Slurry flows in pipes: numerical modelling
  • Discuss strengths and limitations of Computational Fluid Dynamics as a tool for handling slurry pipe flows, refining the evaluation referring to the specific modelling approaches (Eulerian-Eulerian vs Eulerian-Lagrangian).
  • Identify the main flow parameters that Eulerian-Eulerian models can provide.
  • Explain the main features of the β-σ model.

Week 4

Week 4: List of videos and their intended learning outcomes
Video title Intended learning outcomes
Key parameters affecting solid particle erosion
  • Classify the different types of erosion.
  • Explain the effect of particle impact angle on the impact erosion of brittle and ductile targets.
  • Identify the material- and particle-related parameters affecting impact erosion.
  • Identify the particle-related parameters affecting impact erosion.
  • Describe direct and indirect effects of particle size and shape on impact erosion.
  • Discuss the effect of impact velocity on impact erosion.
  • Illustrate the effect of solid loading and explain the screening effect.

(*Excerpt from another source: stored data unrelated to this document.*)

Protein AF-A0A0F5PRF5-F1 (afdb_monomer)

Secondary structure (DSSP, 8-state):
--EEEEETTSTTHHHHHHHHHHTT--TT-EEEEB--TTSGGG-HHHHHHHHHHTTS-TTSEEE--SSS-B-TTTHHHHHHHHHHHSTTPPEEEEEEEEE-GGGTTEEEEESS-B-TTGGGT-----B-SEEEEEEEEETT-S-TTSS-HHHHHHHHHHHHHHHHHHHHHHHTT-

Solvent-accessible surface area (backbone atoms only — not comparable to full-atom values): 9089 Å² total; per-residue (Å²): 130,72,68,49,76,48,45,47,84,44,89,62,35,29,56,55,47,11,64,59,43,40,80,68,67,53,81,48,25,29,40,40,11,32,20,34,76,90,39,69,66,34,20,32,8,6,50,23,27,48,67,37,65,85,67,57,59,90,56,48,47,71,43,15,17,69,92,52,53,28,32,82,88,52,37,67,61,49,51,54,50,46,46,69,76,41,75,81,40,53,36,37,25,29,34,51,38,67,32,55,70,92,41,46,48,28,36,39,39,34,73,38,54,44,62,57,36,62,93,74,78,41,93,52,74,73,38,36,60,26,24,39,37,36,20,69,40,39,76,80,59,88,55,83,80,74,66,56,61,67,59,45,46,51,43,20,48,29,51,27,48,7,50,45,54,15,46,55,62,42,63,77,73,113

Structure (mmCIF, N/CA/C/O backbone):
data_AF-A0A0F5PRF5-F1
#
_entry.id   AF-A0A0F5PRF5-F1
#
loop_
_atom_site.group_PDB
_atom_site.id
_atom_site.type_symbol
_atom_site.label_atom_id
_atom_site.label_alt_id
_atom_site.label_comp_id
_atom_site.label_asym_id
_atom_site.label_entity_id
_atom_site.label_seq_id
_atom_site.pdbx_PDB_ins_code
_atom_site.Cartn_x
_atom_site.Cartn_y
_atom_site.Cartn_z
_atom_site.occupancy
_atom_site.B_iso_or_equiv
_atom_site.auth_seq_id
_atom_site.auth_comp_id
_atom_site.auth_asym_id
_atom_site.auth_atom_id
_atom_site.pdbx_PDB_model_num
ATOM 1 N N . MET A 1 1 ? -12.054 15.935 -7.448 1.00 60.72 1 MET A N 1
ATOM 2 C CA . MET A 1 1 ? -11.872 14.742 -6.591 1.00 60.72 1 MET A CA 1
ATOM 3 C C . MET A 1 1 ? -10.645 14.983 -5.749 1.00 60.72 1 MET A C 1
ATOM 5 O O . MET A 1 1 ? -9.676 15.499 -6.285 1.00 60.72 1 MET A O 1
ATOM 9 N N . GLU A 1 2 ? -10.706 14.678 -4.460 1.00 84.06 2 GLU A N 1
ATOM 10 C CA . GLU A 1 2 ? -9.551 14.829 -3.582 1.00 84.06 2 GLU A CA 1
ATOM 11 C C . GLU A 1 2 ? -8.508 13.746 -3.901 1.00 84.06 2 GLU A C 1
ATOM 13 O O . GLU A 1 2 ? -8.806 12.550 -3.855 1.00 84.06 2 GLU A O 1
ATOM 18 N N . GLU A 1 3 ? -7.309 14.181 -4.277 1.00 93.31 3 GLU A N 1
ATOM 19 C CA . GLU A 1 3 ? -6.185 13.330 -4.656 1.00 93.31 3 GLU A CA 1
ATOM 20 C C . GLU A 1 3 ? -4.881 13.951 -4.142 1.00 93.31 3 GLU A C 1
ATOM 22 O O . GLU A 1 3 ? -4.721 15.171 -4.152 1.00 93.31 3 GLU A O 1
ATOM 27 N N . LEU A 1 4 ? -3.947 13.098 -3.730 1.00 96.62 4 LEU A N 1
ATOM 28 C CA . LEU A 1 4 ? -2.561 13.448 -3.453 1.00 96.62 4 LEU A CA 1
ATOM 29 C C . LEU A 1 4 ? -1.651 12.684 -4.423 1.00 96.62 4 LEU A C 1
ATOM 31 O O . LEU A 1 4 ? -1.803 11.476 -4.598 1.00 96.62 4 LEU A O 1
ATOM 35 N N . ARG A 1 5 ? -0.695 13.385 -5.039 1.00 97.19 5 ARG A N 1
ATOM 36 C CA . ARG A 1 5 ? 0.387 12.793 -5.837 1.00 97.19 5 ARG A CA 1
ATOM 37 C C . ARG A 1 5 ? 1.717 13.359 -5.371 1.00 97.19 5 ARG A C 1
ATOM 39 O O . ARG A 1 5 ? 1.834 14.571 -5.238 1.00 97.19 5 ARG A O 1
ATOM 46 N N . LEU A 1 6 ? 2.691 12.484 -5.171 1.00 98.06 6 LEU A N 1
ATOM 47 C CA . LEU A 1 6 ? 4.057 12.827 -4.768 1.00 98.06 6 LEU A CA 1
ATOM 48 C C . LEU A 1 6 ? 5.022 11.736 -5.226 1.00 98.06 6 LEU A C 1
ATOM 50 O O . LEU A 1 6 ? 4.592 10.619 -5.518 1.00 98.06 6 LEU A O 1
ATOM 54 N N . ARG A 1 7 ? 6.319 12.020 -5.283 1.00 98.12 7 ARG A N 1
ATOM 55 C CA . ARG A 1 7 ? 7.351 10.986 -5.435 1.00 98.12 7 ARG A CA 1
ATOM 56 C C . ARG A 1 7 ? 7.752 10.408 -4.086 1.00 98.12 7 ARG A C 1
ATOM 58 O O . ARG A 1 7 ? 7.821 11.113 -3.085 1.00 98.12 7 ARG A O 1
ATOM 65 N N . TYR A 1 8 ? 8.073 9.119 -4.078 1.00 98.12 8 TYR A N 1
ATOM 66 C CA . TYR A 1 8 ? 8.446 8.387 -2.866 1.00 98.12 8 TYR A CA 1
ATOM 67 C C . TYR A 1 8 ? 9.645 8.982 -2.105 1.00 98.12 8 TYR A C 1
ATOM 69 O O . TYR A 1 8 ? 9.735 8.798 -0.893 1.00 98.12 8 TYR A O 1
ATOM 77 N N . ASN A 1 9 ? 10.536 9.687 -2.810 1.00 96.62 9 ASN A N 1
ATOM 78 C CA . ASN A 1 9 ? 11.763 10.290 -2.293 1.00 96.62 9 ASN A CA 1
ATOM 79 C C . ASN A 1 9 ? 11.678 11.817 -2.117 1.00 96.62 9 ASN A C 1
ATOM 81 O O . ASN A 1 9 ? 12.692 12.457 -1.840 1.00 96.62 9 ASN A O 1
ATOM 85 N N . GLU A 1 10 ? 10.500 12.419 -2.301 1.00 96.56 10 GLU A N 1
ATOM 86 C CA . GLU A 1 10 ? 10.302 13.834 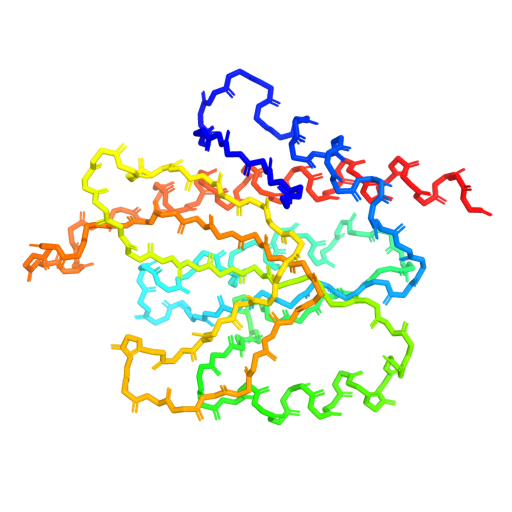-1.989 1.00 96.56 10 GLU A CA 1
ATOM 87 C C . GLU A 1 10 ? 10.427 14.089 -0.483 1.00 96.56 10 GLU A C 1
ATOM 89 O O . GLU A 1 10 ? 10.091 13.247 0.358 1.00 96.56 10 GLU A O 1
ATOM 94 N N . GLU A 1 11 ? 10.885 15.290 -0.126 1.00 94.69 11 GLU A N 1
ATOM 95 C CA . GLU A 1 11 ? 11.002 15.680 1.274 1.00 94.69 11 GLU A CA 1
ATOM 96 C C . GLU A 1 11 ? 9.638 15.554 1.974 1.00 94.69 11 GLU A C 1
ATOM 98 O O . GLU A 1 11 ? 8.604 16.020 1.486 1.00 94.69 11 GLU A O 1
ATOM 103 N N . LYS A 1 12 ? 9.631 14.910 3.146 1.00 96.19 12 LYS A N 1
ATOM 104 C CA . LYS A 1 12 ? 8.427 14.704 3.967 1.00 96.19 12 LYS A CA 1
ATOM 105 C C . LYS A 1 12 ? 7.310 13.920 3.260 1.00 96.19 12 LYS A C 1
ATOM 107 O O . LYS A 1 12 ? 6.164 14.006 3.702 1.00 96.19 12 LYS A O 1
ATOM 112 N N . ALA A 1 13 ? 7.614 13.123 2.232 1.00 98.06 13 ALA A N 1
ATOM 113 C CA . ALA A 1 13 ? 6.646 12.281 1.523 1.00 98.06 13 ALA A CA 1
ATOM 114 C C . ALA A 1 13 ? 5.723 11.496 2.479 1.00 98.06 13 ALA A C 1
ATOM 116 O O . ALA A 1 13 ? 4.499 11.627 2.413 1.00 98.06 13 ALA A O 1
ATOM 117 N N . SER A 1 14 ? 6.294 10.782 3.454 1.00 98.44 14 SER A N 1
ATOM 118 C CA . SER A 1 14 ? 5.531 10.030 4.462 1.00 98.44 14 SER A CA 1
ATOM 119 C C . SER A 1 14 ? 4.595 10.918 5.296 1.00 98.44 14 SER A C 1
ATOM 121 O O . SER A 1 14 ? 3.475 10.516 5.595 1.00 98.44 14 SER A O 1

  • Illustrate the effect of time and discuss the feasibility of steady-state erosion approximation.
The direct impact test
  • Describe the direct impact test.
  • Identify the control and output variables in a direct impact test.
  • Characterize dry and wet direct impact tests from the fluid dynamic point of view.
  • Justify the different erosion behaviors observed in dry and wet direct impact tests.
  • Derive the expression for the Integral Erosion Ratio in dry and wet direct impact tests.
Numerical modelling of solid particle erosion (part 1)
  • Illustrate the standard methodology for CFD-based erosion prediction.
  • List the main assumptions of this methodology.
  • List the main output erosion-related variables and explain how they are obtained.
  • Define what an erosion model is.
Numerical modelling of solid particle erosion (part 2)
  • Classify erosion models based on their origin.
  • Explain how empirical erosion models can be obtained from a dry direct impact test.
  • Cite a widely used erosion model.
Frontiers in erosion modelling
  • List the main limitations of the standard methodology for CFD-based erosion prediction.
  • Explain the quasi-static approach to model unsteady-state erosion.
  • Illustrate the motivation behind the mixed Eulerian-Eulerian / Eulerian-Lagrangian approach.
  • Understand the critical issues related with point-particle approximation and mention a possible strategy to overcome them.
  • Mention possible strategies to overcome the inaccuracies inherent in the use of empirical erosion models taken from the literature.